### WHAT YOU SHOULD DO
Whenever "polymer" occurs in a line of the material, list that line.

*** RECORDED INFORMATION Section Begins ***

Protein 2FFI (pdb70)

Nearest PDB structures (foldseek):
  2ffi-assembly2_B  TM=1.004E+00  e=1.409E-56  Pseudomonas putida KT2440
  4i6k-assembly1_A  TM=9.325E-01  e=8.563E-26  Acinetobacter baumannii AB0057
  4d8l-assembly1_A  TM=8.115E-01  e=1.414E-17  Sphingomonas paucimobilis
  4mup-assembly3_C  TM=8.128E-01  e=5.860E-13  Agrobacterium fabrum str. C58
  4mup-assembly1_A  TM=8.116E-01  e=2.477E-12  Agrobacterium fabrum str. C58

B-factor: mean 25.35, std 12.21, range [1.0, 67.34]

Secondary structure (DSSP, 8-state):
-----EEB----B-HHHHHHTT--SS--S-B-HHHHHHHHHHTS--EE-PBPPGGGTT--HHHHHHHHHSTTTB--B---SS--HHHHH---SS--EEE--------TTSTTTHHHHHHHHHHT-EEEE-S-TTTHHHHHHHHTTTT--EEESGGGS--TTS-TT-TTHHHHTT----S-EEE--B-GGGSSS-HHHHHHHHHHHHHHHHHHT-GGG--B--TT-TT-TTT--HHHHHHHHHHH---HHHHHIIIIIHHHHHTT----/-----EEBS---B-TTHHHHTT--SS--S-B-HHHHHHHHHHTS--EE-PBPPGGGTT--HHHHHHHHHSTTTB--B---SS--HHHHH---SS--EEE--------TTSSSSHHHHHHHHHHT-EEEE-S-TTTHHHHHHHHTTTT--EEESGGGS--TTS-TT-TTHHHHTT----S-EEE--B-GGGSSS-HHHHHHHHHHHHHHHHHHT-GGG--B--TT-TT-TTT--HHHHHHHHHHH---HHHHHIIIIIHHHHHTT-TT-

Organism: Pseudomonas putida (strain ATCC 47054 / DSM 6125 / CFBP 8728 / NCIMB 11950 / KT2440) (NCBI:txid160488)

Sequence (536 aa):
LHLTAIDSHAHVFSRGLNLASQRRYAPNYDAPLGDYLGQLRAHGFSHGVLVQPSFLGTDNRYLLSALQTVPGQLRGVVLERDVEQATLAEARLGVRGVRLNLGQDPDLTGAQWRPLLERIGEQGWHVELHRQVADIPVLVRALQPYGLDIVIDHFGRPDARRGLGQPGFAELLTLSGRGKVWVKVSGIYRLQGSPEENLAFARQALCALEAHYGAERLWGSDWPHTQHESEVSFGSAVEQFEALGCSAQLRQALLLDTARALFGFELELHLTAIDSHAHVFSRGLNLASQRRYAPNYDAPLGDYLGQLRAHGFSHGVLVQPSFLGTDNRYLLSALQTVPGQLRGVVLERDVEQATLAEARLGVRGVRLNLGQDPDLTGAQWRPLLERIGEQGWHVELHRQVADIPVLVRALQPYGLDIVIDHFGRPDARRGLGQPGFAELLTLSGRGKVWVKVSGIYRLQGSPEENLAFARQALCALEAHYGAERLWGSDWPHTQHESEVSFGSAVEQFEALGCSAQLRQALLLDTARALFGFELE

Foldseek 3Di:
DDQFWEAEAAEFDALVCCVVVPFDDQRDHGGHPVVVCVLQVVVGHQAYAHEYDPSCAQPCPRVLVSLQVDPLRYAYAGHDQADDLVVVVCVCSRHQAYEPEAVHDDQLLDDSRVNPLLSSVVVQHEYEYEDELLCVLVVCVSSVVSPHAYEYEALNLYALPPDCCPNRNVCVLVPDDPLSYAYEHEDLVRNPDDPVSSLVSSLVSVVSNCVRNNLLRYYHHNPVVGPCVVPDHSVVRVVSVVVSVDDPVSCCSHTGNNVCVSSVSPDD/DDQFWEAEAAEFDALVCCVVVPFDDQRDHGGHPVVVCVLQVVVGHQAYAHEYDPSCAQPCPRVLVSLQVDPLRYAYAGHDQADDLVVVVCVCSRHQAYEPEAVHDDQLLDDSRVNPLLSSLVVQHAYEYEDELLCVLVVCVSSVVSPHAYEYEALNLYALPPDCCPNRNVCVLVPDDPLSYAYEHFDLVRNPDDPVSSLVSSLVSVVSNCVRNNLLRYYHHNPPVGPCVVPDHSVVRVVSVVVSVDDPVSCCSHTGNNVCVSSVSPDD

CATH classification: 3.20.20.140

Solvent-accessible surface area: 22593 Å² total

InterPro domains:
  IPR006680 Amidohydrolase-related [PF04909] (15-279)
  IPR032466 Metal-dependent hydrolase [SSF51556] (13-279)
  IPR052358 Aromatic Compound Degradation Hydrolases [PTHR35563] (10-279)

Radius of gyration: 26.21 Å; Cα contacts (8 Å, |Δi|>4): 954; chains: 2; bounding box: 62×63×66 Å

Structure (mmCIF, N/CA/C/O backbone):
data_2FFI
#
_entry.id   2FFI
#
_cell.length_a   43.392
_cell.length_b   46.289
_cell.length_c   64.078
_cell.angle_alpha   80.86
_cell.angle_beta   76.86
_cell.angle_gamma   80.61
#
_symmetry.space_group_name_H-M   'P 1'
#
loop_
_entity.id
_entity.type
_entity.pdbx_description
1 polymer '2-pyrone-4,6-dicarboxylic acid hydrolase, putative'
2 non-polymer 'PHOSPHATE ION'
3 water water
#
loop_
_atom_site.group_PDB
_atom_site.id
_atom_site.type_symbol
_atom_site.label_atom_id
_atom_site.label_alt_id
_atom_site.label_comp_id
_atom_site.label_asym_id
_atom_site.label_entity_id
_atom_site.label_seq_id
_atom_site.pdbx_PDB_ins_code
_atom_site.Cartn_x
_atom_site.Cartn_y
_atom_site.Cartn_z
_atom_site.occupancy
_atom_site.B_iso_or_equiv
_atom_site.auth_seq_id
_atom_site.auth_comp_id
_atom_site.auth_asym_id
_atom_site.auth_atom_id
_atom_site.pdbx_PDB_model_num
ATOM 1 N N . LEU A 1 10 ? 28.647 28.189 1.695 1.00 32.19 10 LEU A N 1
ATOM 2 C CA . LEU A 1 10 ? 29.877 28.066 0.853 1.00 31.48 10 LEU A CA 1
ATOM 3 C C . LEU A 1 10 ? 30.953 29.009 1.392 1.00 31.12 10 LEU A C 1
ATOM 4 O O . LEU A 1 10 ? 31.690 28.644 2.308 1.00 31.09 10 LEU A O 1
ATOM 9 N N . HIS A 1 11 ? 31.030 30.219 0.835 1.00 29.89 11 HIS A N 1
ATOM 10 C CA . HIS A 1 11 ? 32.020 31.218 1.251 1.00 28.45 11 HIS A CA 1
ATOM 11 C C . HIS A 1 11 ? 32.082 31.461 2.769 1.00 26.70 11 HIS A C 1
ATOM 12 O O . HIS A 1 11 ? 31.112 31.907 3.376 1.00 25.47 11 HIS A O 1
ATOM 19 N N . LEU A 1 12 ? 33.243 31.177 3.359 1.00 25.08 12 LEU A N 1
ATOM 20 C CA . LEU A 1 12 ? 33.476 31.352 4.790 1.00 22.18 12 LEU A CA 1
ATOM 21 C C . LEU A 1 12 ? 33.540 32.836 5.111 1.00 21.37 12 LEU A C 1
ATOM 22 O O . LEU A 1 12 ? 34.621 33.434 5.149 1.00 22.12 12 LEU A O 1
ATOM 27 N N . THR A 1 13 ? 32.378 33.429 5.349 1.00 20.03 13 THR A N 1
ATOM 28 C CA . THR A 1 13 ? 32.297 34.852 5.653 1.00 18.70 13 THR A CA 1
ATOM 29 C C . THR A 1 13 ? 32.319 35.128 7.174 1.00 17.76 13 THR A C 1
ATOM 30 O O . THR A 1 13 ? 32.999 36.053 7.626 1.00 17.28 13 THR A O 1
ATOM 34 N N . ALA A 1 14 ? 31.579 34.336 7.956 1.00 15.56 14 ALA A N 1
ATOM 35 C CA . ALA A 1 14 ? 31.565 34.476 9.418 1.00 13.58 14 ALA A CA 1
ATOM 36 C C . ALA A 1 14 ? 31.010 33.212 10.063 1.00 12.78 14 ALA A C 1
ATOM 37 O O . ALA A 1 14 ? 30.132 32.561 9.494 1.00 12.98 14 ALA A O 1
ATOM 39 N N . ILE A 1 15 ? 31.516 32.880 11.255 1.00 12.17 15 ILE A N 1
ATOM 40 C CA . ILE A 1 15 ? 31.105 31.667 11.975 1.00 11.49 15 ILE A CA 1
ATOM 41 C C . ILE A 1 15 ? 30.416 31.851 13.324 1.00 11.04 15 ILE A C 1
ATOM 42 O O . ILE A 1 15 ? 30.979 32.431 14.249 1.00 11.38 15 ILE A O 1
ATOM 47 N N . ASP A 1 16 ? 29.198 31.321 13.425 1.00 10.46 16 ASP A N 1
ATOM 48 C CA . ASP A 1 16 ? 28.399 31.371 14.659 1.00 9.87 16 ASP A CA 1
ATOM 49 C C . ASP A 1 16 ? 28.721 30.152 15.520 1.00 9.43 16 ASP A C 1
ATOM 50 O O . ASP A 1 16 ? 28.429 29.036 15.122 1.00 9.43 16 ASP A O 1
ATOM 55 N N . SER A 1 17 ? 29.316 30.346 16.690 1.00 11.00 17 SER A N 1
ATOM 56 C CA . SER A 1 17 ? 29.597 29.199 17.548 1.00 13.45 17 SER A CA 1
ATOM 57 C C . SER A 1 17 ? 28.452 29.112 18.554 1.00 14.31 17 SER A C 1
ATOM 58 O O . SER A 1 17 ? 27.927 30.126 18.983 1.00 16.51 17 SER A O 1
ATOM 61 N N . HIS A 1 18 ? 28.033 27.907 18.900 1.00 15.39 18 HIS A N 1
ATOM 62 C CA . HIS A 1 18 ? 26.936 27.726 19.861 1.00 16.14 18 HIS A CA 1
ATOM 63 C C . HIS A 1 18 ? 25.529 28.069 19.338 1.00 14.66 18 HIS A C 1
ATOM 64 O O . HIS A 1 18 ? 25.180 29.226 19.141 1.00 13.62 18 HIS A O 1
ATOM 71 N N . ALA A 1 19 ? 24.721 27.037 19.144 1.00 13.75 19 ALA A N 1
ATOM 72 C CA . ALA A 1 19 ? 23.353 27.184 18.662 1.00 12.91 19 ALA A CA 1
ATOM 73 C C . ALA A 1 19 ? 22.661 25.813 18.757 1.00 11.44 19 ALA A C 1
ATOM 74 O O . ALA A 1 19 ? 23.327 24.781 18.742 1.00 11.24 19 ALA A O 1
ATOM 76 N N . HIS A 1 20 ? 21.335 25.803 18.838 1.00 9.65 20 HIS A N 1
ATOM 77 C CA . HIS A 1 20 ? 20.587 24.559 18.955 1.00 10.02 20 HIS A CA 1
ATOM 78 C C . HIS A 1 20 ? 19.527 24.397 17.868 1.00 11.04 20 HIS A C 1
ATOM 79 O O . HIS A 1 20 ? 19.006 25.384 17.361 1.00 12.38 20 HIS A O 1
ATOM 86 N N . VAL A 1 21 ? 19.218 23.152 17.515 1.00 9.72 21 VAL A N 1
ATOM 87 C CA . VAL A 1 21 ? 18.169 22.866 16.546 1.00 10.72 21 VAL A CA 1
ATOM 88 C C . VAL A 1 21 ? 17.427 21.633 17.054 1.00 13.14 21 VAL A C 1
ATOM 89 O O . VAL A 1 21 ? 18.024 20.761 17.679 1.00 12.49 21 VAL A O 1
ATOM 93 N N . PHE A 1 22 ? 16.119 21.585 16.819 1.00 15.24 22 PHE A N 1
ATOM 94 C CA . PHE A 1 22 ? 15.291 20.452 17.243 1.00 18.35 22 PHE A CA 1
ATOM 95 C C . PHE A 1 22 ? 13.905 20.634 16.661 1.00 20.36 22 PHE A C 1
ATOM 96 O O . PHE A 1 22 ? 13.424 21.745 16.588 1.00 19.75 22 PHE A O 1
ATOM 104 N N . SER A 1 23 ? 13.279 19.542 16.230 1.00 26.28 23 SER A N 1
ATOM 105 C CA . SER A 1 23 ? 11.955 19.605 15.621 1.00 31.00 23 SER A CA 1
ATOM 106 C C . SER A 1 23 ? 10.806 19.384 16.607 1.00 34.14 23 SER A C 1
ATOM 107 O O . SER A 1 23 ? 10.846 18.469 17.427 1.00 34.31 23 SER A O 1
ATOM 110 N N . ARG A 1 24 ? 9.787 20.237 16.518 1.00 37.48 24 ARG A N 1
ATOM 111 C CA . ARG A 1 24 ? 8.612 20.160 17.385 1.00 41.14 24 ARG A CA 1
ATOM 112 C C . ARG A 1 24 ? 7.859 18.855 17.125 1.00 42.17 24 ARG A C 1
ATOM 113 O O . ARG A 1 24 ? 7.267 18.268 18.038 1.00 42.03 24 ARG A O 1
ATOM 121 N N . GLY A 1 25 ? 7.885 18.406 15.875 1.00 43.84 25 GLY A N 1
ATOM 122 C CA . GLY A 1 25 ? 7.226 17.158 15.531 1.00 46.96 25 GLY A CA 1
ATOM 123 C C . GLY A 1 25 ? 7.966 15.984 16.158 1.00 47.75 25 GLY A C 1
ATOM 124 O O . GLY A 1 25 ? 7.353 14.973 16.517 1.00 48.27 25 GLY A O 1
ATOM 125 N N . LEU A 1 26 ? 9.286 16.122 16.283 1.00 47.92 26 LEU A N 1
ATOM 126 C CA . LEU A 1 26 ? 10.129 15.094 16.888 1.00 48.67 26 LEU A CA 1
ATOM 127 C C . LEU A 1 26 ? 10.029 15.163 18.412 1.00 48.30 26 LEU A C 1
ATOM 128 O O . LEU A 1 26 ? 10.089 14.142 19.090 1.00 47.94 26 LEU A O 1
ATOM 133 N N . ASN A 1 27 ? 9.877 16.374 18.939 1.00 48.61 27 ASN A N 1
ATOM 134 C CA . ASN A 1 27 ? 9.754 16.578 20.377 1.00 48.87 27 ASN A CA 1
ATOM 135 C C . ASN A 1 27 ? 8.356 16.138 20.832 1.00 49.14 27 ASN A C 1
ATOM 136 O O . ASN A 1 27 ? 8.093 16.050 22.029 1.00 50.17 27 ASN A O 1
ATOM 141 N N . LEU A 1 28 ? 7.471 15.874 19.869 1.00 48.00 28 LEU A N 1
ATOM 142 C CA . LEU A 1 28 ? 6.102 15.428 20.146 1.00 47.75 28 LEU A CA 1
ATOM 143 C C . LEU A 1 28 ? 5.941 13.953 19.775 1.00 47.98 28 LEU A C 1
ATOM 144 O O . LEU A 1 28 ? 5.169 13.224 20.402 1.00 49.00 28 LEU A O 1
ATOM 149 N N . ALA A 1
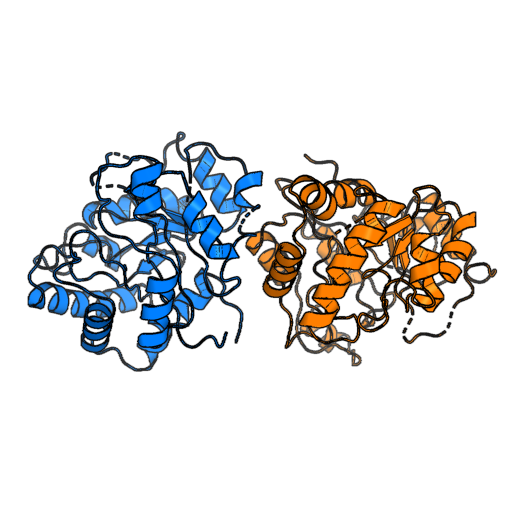 29 ? 6.667 13.515 18.752 1.00 47.55 29 ALA A N 1
ATOM 150 C CA . ALA A 1 29 ? 6.612 12.123 18.326 1.00 47.44 29 ALA A CA 1
ATOM 151 C C . ALA A 1 29 ? 7.417 11.236 19.281 1.00 47.19 29 ALA A C 1
ATOM 152 O O . ALA A 1 29 ? 7.013 10.114 19.569 1.00 47.96 29 ALA A O 1
ATOM 154 N N . SER A 1 30 ? 8.551 11.737 19.771 1.00 47.62 30 SER A N 1
ATOM 155 C CA . SER A 1 30 ? 9.385 10.967 20.698 1.00 47.61 30 SER A CA 1
ATOM 156 C C . SER A 1 30 ? 8.993 11.243 22.160 1.00 47.61 30 SER A C 1
ATOM 157 O O . SER A 1 30 ? 9.512 10.612 23.087 1.00 48.61 30 SER A O 1
ATOM 160 N N . GLN A 1 31 ? 8.063 12.179 22.346 1.00 46.83 31 GLN A N 1
ATOM 161 C CA . GLN A 1 31 ? 7.553 12.561 23.661 1.00 45.93 31 GLN A CA 1
ATOM 162 C C . GLN A 1 31 ? 8.576 13.057 24.683 1.00 45.89 31 GLN A C 1
ATOM 163 O O . GLN A 1 31 ? 9.232 12.272 25.374 1.00 45.54 31 GLN A O 1
ATOM 169 N N . ARG A 1 32 ? 8.696 14.380 24.757 1.00 46.11 32 ARG A N 1
ATOM 170 C CA . ARG A 1 32 ? 9.591 15.060 25.690 1.00 46.99 32 ARG A CA 1
ATOM 171 C C . ARG A 1 32 ? 8.718 16.110 26.387 1.00 48.40 32 ARG A C 1
ATOM 172 O O . ARG A 1 32 ? 7.657 16.489 25.869 1.00 48.76 32 ARG A O 1
ATOM 180 N N . ARG A 1 33 ? 9.156 16.598 27.545 1.00 49.07 33 ARG A N 1
ATOM 181 C CA . ARG A 1 33 ? 8.343 17.569 28.250 1.00 49.39 33 ARG A CA 1
ATOM 182 C C . ARG A 1 33 ? 9.060 18.742 28.905 1.00 49.44 33 ARG A C 1
ATOM 183 O O . ARG A 1 33 ? 8.424 19.761 29.174 1.00 50.06 33 ARG A O 1
ATOM 191 N N . TYR A 1 34 ? 10.366 18.628 29.143 1.00 49.27 34 TYR A N 1
ATOM 192 C CA . TYR A 1 34 ? 11.106 19.716 29.793 1.00 49.20 34 TYR A CA 1
ATOM 193 C C . TYR A 1 34 ? 10.954 21.093 29.140 1.00 48.78 34 TYR A C 1
ATOM 194 O O . TYR A 1 34 ? 10.085 21.865 29.541 1.00 48.79 34 TYR A O 1
ATOM 203 N N . ALA A 1 35 ? 11.788 21.421 28.155 1.00 48.67 35 ALA A N 1
ATOM 204 C CA . ALA A 1 35 ? 11.674 22.727 27.492 1.00 48.30 35 ALA A CA 1
ATOM 205 C C . ALA A 1 35 ? 11.377 22.614 25.986 1.00 47.38 35 ALA A C 1
ATOM 206 O O . ALA A 1 35 ? 11.962 23.330 25.165 1.00 47.71 35 ALA A O 1
ATOM 208 N N . PRO A 1 36 ? 10.458 21.713 25.605 1.00 46.49 36 PRO A N 1
ATOM 209 C CA . PRO A 1 36 ? 10.165 21.585 24.183 1.00 45.85 36 PRO A CA 1
ATOM 210 C C . PRO A 1 36 ? 8.760 22.045 23.812 1.00 45.38 36 PRO A C 1
ATOM 211 O O . PRO A 1 36 ? 7.762 21.441 24.226 1.00 46.92 36 PRO A O 1
ATOM 215 N N . ASN A 1 37 ? 8.669 23.104 23.020 1.00 41.69 37 ASN A N 1
ATOM 216 C CA . ASN A 1 37 ? 7.354 23.579 22.616 1.00 40.52 37 ASN A CA 1
ATOM 217 C C . ASN A 1 37 ? 7.321 24.072 21.176 1.00 39.91 37 ASN A C 1
ATOM 218 O O . ASN A 1 37 ? 6.474 23.646 20.382 1.00 38.93 37 ASN A O 1
ATOM 223 N N . TYR A 1 38 ? 8.230 24.984 20.851 1.00 40.48 38 TYR A N 1
ATOM 224 C CA . TYR A 1 38 ? 8.307 25.511 19.501 1.00 39.71 38 TYR A CA 1
ATOM 225 C C . TYR A 1 38 ? 9.267 24.646 18.698 1.00 39.33 38 TYR A C 1
ATOM 226 O O . TYR A 1 38 ? 9.906 23.733 19.231 1.00 38.58 38 TYR A O 1
ATOM 235 N N . ASP A 1 39 ? 9.367 24.943 17.410 1.00 39.39 39 ASP A N 1
ATOM 236 C CA . ASP A 1 39 ? 10.214 24.174 16.518 1.00 39.15 39 ASP A CA 1
ATOM 237 C C . ASP A 1 39 ? 11.419 24.980 16.053 1.00 37.39 39 ASP A C 1
ATOM 238 O O . ASP A 1 39 ? 11.282 26.131 15.639 1.00 38.76 39 ASP A O 1
ATOM 243 N N . ALA A 1 40 ? 12.600 24.370 16.126 1.00 34.47 40 ALA A N 1
ATOM 244 C CA . ALA A 1 40 ? 13.846 25.026 15.716 1.00 32.16 40 ALA A CA 1
ATOM 245 C C . ALA A 1 40 ? 14.532 24.196 14.638 1.00 29.59 40 ALA A C 1
ATOM 246 O O . ALA A 1 40 ? 15.658 23.738 14.812 1.00 29.67 40 ALA A O 1
ATOM 248 N N . PRO A 1 41 ? 13.859 24.004 13.494 1.00 27.67 41 PRO A N 1
ATOM 249 C CA . PRO A 1 41 ? 14.433 23.214 12.401 1.00 26.06 41 PRO A CA 1
ATOM 250 C C . PRO A 1 41 ? 15.717 23.812 11.811 1.00 23.61 41 PRO A C 1
ATOM 251 O O . PRO A 1 41 ? 15.982 25.008 11.936 1.00 23.85 41 PRO A O 1
ATOM 255 N N . LEU A 1 42 ? 16.506 22.967 11.163 1.00 21.57 42 LEU A N 1
ATOM 256 C CA . LEU A 1 42 ? 17.755 23.409 10.575 1.00 20.74 42 LEU A CA 1
ATOM 257 C C . LEU A 1 42 ? 17.468 24.589 9.641 1.00 19.25 42 LEU A C 1
ATOM 258 O O . LEU A 1 42 ? 18.133 25.621 9.694 1.00 18.05 42 LEU A O 1
ATOM 263 N N . GLY A 1 43 ? 16.460 24.434 8.798 1.00 18.31 43 GLY A N 1
ATOM 264 C CA . GLY A 1 43 ? 16.120 25.491 7.866 1.00 18.98 43 GLY A CA 1
ATOM 265 C C . GLY A 1 43 ? 15.991 26.861 8.511 1.00 20.30 43 GLY A C 1
ATOM 266 O O . GLY A 1 43 ? 16.532 27.860 8.015 1.00 21.12 43 GLY A O 1
ATOM 267 N N . ASP A 1 44 ? 15.270 26.937 9.621 1.00 19.95 44 ASP A N 1
ATOM 268 C CA . ASP A 1 44 ? 15.106 28.234 10.251 1.00 20.40 44 ASP A CA 1
ATOM 269 C C . ASP A 1 44 ? 16.444 28.817 10.659 1.00 20.21 44 ASP A C 1
ATOM 270 O O . ASP A 1 44 ? 16.731 29.980 10.382 1.00 23.52 44 ASP A O 1
ATOM 275 N N . TYR A 1 45 ? 17.263 28.011 11.323 1.00 19.19 45 TYR A N 1
ATOM 276 C CA . TYR A 1 45 ? 18.575 28.459 11.774 1.00 16.80 45 TYR A CA 1
ATOM 277 C C . TYR A 1 45 ? 19.446 28.906 10.608 1.00 15.57 45 TYR A C 1
ATOM 278 O O . TYR A 1 45 ? 20.092 29.951 10.667 1.00 16.83 45 TYR A O 1
ATOM 287 N N . LEU A 1 46 ? 19.465 28.096 9.556 1.00 13.89 46 LEU A N 1
ATOM 288 C CA . LEU A 1 46 ? 20.239 28.408 8.378 1.00 12.40 46 LEU A CA 1
ATOM 289 C C . LEU A 1 46 ? 19.751 29.726 7.804 1.00 13.31 46 LEU A C 1
ATOM 290 O O . LEU A 1 46 ? 20.545 30.536 7.334 1.00 15.05 46 LEU A O 1
ATOM 295 N N . GLY A 1 47 ? 18.443 29.951 7.858 1.00 13.49 47 GLY A N 1
ATOM 296 C CA . GLY A 1 47 ? 17.890 31.194 7.338 1.00 14.19 47 GLY A CA 1
ATOM 297 C C . GLY A 1 47 ? 18.340 32.394 8.154 1.00 14.42 47 GLY A C 1
ATOM 298 O O . GLY A 1 47 ? 18.823 33.390 7.618 1.00 16.41 47 GLY A O 1
ATOM 299 N N . GLN A 1 48 ? 18.163 32.295 9.463 1.00 13.68 48 GLN A N 1
ATOM 300 C CA . GLN A 1 48 ? 18.571 33.331 10.375 1.00 13.12 48 GLN A CA 1
ATOM 301 C C . GLN A 1 48 ? 20.051 33.620 10.229 1.00 13.48 48 GLN A C 1
ATOM 302 O O . GLN A 1 48 ? 20.476 34.747 10.449 1.00 14.84 48 GLN A O 1
ATOM 308 N N . LEU A 1 49 ? 20.842 32.597 9.885 1.00 14.01 49 LEU A N 1
ATOM 309 C CA . LEU A 1 49 ? 22.290 32.776 9.708 1.00 12.97 49 LEU A CA 1
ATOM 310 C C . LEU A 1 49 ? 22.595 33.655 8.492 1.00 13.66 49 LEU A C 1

*** RECORDED INFORMATION Section Ends ***

### EXERCISE RESPONSE
1 polymer '2-pyrone-4,6-dicarboxylic acid hydrolase, putative'
2 non-polymer 'PHOSPHATE ION'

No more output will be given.